(Beginning of Data for this task)

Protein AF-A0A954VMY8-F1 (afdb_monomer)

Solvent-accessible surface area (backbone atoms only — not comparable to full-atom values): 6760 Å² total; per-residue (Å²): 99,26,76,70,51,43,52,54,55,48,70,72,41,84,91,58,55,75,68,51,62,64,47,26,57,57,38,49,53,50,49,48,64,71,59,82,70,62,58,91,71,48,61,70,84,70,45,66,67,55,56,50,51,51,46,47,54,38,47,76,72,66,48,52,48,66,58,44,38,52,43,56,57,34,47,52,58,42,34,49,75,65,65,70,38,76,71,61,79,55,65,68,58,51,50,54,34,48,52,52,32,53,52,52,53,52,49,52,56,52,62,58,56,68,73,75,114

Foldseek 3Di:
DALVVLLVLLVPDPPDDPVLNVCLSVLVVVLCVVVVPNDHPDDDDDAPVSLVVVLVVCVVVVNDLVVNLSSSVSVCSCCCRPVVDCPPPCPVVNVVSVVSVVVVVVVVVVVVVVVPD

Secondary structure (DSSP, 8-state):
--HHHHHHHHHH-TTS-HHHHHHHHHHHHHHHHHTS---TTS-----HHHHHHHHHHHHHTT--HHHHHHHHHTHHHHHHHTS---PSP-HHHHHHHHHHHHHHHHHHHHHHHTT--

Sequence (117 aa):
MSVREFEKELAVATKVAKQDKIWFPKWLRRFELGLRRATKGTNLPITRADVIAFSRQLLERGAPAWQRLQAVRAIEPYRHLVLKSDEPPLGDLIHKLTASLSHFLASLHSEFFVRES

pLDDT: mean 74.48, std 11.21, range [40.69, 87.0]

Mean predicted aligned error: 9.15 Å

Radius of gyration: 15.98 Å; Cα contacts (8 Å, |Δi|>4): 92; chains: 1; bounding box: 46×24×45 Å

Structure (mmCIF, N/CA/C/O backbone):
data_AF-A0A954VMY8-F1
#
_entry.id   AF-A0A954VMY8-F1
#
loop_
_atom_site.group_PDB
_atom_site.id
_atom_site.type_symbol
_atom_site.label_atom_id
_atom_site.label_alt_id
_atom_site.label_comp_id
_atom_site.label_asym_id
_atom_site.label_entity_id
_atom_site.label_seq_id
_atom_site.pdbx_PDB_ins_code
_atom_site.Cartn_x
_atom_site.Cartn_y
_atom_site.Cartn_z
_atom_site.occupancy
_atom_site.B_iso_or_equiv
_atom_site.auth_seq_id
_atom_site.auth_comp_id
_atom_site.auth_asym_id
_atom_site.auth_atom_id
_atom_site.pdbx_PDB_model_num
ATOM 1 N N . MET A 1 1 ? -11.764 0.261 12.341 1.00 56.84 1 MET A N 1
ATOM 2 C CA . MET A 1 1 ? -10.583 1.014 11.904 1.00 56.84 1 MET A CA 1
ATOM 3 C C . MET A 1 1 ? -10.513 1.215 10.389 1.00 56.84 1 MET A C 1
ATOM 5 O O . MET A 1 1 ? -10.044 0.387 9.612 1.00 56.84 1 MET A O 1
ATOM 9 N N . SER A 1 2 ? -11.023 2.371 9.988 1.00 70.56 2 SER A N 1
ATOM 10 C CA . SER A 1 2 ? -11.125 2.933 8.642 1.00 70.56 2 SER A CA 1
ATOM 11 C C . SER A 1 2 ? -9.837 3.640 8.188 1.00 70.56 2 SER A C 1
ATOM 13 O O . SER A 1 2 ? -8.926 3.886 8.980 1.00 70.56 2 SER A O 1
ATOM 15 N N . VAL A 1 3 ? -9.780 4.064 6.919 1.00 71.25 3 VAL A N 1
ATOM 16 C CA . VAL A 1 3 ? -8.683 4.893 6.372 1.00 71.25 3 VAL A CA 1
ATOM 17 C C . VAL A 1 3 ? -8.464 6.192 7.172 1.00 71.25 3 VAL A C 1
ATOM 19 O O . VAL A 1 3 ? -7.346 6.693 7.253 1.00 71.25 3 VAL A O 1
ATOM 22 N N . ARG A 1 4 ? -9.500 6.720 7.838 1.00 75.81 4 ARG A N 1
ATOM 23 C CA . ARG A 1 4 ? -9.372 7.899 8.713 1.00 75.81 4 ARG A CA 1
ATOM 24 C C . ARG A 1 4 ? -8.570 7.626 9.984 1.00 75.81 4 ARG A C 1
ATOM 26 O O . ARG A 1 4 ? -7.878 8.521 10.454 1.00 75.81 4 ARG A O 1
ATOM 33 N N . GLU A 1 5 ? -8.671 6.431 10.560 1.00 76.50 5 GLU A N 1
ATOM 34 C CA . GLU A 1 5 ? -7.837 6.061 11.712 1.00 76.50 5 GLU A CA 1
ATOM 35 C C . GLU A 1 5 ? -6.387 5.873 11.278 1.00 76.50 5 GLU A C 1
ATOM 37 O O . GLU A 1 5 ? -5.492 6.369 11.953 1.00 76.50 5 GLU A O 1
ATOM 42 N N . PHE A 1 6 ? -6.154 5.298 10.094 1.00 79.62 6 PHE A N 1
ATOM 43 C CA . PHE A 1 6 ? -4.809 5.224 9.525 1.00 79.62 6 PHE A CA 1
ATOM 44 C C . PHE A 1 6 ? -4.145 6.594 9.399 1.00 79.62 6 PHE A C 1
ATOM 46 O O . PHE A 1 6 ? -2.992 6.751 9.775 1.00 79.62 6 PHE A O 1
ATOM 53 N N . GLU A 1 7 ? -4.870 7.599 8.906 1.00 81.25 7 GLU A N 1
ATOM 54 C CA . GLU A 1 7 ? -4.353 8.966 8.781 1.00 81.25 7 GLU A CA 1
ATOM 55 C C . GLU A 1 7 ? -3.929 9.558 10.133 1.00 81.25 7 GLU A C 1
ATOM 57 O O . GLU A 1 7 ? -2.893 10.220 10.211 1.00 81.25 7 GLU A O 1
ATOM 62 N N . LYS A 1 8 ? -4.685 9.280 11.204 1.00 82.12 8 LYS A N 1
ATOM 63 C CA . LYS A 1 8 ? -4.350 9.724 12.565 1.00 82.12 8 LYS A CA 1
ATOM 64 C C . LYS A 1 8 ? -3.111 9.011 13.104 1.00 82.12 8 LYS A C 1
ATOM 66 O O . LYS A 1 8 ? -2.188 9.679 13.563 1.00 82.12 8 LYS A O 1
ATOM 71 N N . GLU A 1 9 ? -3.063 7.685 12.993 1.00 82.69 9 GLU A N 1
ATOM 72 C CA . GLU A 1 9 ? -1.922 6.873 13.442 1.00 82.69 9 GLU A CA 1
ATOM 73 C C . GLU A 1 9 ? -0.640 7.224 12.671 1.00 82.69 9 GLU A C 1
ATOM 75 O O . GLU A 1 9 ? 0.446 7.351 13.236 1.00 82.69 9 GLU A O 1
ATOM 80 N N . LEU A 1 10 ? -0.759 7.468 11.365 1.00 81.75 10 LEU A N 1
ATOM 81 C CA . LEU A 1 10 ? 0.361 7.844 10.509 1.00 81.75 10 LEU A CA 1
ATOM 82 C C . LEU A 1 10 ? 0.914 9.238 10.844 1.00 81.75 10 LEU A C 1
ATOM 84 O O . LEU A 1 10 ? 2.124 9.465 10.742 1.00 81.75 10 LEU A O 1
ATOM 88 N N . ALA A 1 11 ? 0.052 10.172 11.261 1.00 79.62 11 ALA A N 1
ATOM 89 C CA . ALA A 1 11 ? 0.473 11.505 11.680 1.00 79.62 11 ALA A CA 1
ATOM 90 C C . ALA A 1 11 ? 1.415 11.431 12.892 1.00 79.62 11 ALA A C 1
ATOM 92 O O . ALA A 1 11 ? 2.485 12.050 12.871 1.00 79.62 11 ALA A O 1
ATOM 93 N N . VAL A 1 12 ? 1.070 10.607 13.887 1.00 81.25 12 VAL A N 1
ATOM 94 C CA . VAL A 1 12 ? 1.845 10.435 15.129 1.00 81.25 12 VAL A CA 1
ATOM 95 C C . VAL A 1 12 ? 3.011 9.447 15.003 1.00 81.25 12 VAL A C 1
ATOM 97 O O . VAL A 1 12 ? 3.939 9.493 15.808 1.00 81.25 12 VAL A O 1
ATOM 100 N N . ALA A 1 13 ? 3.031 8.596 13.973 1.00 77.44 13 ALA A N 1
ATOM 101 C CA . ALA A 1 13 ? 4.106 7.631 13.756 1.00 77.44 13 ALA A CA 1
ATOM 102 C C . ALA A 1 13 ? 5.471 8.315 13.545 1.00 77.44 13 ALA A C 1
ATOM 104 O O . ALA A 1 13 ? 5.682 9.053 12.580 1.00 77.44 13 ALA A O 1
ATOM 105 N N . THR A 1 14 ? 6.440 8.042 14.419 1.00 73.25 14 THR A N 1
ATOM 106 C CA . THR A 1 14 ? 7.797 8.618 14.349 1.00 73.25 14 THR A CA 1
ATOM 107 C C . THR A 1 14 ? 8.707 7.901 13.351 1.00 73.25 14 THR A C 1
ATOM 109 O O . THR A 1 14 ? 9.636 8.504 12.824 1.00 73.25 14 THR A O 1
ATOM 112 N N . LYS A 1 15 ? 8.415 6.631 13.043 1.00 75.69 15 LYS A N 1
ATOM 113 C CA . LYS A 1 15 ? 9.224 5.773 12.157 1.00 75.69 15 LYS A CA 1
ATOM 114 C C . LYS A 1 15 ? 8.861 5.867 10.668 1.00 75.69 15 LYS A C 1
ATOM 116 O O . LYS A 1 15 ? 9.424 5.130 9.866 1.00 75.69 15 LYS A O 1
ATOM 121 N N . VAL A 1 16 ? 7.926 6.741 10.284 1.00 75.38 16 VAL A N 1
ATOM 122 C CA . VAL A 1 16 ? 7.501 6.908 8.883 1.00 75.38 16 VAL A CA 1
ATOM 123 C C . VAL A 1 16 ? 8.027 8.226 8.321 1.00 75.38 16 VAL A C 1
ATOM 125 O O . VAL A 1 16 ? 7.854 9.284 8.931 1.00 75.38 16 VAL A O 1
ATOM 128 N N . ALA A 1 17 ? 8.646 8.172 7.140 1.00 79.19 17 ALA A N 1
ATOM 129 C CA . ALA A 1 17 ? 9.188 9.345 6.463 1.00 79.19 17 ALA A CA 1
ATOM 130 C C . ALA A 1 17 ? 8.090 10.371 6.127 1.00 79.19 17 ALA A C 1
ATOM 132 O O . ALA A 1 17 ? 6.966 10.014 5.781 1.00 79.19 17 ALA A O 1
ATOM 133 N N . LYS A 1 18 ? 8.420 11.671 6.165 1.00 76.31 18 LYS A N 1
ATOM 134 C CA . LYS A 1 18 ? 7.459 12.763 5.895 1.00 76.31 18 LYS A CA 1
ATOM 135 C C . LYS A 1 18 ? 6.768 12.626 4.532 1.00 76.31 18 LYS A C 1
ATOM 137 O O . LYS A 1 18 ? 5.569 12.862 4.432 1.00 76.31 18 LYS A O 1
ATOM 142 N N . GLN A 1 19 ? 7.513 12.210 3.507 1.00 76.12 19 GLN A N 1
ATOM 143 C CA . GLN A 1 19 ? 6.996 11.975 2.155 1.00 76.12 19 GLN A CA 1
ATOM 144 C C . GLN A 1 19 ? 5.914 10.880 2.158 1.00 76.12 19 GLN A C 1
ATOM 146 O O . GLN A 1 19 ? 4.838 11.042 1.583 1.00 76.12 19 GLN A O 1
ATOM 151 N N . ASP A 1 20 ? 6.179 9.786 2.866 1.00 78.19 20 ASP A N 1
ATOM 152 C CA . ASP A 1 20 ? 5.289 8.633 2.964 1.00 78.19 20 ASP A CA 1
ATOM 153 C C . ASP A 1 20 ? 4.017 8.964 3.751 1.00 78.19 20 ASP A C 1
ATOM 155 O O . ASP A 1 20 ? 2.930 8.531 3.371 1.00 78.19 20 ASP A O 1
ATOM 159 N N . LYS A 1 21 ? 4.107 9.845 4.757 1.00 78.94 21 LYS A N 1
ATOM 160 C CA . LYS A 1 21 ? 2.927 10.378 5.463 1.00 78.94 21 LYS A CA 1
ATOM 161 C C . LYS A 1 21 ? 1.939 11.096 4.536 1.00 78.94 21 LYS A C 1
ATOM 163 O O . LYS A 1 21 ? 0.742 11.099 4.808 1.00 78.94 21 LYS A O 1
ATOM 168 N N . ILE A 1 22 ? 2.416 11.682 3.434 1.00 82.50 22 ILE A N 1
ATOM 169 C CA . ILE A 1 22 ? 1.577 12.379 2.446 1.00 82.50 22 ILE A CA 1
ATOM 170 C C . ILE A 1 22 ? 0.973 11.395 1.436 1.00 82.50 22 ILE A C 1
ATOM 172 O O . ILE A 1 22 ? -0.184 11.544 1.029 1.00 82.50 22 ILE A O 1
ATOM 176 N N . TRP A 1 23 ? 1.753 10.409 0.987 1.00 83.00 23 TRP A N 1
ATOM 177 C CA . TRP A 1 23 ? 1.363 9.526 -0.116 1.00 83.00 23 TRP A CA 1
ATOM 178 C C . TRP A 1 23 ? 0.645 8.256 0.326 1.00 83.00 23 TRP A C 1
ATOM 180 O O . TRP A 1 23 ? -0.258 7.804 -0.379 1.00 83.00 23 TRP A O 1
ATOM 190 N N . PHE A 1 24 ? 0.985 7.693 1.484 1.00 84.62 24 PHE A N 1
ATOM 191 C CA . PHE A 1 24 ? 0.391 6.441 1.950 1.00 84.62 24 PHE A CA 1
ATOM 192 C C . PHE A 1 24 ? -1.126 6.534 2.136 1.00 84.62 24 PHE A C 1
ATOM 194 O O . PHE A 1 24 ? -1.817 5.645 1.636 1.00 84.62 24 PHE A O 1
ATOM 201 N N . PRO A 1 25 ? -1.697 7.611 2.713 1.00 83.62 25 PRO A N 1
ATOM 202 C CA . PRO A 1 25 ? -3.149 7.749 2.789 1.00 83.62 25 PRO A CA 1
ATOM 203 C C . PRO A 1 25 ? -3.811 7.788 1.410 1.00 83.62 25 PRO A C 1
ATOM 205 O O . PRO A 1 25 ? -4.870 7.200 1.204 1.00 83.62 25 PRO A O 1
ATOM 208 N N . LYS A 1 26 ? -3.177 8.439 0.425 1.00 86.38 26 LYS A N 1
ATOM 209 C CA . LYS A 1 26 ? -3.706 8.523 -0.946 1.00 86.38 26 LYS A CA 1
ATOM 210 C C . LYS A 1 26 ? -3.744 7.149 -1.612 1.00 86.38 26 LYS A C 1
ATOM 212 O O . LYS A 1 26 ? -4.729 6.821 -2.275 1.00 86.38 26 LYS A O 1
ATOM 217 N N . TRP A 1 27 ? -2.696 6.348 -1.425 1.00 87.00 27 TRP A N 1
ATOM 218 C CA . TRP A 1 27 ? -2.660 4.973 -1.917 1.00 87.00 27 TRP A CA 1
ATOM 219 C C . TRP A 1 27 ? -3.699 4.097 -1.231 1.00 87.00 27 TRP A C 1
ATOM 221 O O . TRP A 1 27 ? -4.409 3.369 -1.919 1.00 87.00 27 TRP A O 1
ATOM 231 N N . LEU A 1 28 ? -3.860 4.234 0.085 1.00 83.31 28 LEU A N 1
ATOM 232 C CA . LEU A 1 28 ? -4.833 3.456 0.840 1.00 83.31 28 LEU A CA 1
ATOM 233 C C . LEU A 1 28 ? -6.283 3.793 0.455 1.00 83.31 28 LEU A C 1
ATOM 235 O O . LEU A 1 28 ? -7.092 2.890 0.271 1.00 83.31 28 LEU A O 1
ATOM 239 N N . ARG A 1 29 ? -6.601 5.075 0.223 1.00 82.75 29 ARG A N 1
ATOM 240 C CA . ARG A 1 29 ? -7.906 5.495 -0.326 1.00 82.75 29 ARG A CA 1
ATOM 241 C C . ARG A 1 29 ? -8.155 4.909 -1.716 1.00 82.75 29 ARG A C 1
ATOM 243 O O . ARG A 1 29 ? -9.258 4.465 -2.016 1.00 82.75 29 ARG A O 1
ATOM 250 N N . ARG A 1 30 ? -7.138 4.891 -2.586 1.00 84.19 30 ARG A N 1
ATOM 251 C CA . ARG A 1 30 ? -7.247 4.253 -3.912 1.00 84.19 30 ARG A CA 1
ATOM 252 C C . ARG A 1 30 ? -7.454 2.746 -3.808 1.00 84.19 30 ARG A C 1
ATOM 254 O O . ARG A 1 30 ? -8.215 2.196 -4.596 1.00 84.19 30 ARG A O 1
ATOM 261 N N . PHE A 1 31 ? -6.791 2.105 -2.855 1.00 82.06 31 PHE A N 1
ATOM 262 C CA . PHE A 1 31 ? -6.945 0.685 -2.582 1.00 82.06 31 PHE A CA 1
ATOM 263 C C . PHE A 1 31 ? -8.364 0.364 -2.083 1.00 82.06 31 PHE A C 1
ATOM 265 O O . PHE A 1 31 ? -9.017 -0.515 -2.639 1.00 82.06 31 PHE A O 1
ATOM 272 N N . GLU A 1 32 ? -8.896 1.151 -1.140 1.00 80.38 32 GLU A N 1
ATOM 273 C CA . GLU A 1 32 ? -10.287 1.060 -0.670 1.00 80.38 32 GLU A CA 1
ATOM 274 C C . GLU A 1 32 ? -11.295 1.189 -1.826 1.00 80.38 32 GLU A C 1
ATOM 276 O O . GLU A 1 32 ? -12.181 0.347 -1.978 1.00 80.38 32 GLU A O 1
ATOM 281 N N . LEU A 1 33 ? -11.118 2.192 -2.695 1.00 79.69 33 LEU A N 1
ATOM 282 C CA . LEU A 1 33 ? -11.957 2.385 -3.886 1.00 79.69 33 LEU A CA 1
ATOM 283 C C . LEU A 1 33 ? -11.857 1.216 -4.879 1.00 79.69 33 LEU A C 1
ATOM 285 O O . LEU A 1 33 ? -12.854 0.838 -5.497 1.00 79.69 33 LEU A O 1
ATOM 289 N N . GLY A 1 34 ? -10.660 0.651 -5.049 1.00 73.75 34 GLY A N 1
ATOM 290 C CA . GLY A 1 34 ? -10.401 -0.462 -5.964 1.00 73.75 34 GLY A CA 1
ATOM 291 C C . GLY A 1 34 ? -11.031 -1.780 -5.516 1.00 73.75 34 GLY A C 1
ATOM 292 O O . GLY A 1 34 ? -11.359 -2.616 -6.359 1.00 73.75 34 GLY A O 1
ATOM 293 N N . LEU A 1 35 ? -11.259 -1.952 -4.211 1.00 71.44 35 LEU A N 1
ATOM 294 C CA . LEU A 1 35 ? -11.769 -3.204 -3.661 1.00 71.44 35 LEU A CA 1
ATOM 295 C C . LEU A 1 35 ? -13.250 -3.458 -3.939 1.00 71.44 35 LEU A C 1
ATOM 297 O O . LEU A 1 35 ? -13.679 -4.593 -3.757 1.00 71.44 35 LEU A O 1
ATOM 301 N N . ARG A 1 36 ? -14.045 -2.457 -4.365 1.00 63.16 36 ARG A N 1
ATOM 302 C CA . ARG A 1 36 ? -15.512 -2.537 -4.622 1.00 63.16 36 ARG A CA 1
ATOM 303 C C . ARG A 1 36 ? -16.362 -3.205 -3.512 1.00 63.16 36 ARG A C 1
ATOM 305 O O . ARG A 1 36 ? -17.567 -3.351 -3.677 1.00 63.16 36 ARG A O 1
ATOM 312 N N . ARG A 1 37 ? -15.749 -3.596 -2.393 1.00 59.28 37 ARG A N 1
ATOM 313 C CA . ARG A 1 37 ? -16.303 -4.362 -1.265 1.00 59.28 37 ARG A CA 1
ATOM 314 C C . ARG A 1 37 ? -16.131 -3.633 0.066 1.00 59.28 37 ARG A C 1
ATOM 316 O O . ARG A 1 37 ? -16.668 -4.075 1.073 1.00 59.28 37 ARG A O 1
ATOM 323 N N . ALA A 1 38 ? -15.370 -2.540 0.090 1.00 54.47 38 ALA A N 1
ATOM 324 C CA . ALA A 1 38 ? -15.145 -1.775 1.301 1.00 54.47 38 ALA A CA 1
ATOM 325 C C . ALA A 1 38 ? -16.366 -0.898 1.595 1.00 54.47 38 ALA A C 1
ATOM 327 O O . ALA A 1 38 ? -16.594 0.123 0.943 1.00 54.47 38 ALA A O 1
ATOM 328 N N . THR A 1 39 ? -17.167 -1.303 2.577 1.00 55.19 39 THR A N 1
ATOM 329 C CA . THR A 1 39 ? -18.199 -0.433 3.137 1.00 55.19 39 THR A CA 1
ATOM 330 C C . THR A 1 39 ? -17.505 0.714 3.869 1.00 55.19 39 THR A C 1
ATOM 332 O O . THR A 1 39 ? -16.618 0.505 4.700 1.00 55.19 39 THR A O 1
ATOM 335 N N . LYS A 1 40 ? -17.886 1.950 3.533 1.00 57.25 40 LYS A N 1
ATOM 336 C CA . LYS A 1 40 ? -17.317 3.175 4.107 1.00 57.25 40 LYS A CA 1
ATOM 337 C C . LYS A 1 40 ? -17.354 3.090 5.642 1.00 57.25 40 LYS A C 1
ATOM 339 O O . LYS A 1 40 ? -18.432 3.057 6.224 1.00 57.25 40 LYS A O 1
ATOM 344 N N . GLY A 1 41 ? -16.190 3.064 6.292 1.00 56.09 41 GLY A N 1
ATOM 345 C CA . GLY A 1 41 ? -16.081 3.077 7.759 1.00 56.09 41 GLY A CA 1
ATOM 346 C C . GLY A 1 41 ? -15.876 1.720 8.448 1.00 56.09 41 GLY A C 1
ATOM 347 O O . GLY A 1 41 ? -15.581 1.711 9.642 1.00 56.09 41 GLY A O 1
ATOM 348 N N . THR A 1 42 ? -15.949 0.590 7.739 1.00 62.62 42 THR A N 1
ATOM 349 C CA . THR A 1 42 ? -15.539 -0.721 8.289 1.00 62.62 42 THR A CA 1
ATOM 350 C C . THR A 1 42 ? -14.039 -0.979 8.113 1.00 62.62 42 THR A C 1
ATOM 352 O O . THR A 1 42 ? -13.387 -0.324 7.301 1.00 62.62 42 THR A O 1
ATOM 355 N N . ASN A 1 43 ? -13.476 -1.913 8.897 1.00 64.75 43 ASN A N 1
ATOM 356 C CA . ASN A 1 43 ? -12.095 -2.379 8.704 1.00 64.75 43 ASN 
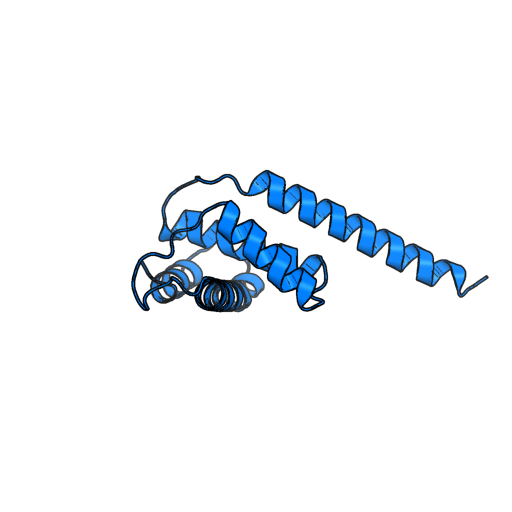A CA 1
ATOM 357 C C . ASN A 1 43 ? -11.892 -2.801 7.252 1.00 64.75 43 ASN A C 1
ATOM 359 O O . ASN A 1 43 ? -12.723 -3.532 6.718 1.00 64.75 43 ASN A O 1
ATOM 363 N N . LEU A 1 44 ? -10.787 -2.373 6.644 1.00 69.44 44 LEU A N 1
ATOM 364 C CA . LEU A 1 44 ? -10.423 -2.824 5.313 1.00 69.44 44 LEU A CA 1
ATOM 365 C C . LEU A 1 44 ? -9.762 -4.204 5.447 1.00 69.44 44 LEU A C 1
ATOM 367 O O . LEU A 1 44 ? -8.650 -4.276 5.978 1.00 69.44 44 LEU A O 1
ATOM 371 N N . PRO A 1 45 ? -10.415 -5.307 5.033 1.00 68.62 45 PRO A N 1
ATOM 372 C CA . PRO A 1 45 ? -9.766 -6.608 5.055 1.00 68.62 45 PRO A CA 1
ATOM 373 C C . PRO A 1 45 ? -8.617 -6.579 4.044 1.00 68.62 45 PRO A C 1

(End of Data for this task)

▸ **Assignment**: Your answer must consist solely of the lines above between the line holding "ATOM 93 N N" and the line holding "ATOM 97 O O", inclusive, copied exactly.

▸ **The answer**:
ATOM 93 N N . VAL A 1 12 ? 1.070 10.607 13.887 1.00 81.25 12 VAL A N 1
ATOM 94 C CA . VAL A 1 12 ? 1.845 10.435 15.129 1.00 81.25 12 VAL A CA 1
ATOM 95 C C . VAL A 1 12 ? 3.011 9.447 15.003 1.00 81.25 12 VAL A C 1
ATOM 97 O O . VAL A 1 12 ? 3.939 9.493 15.808 1.00 81.25 12 VAL A O 1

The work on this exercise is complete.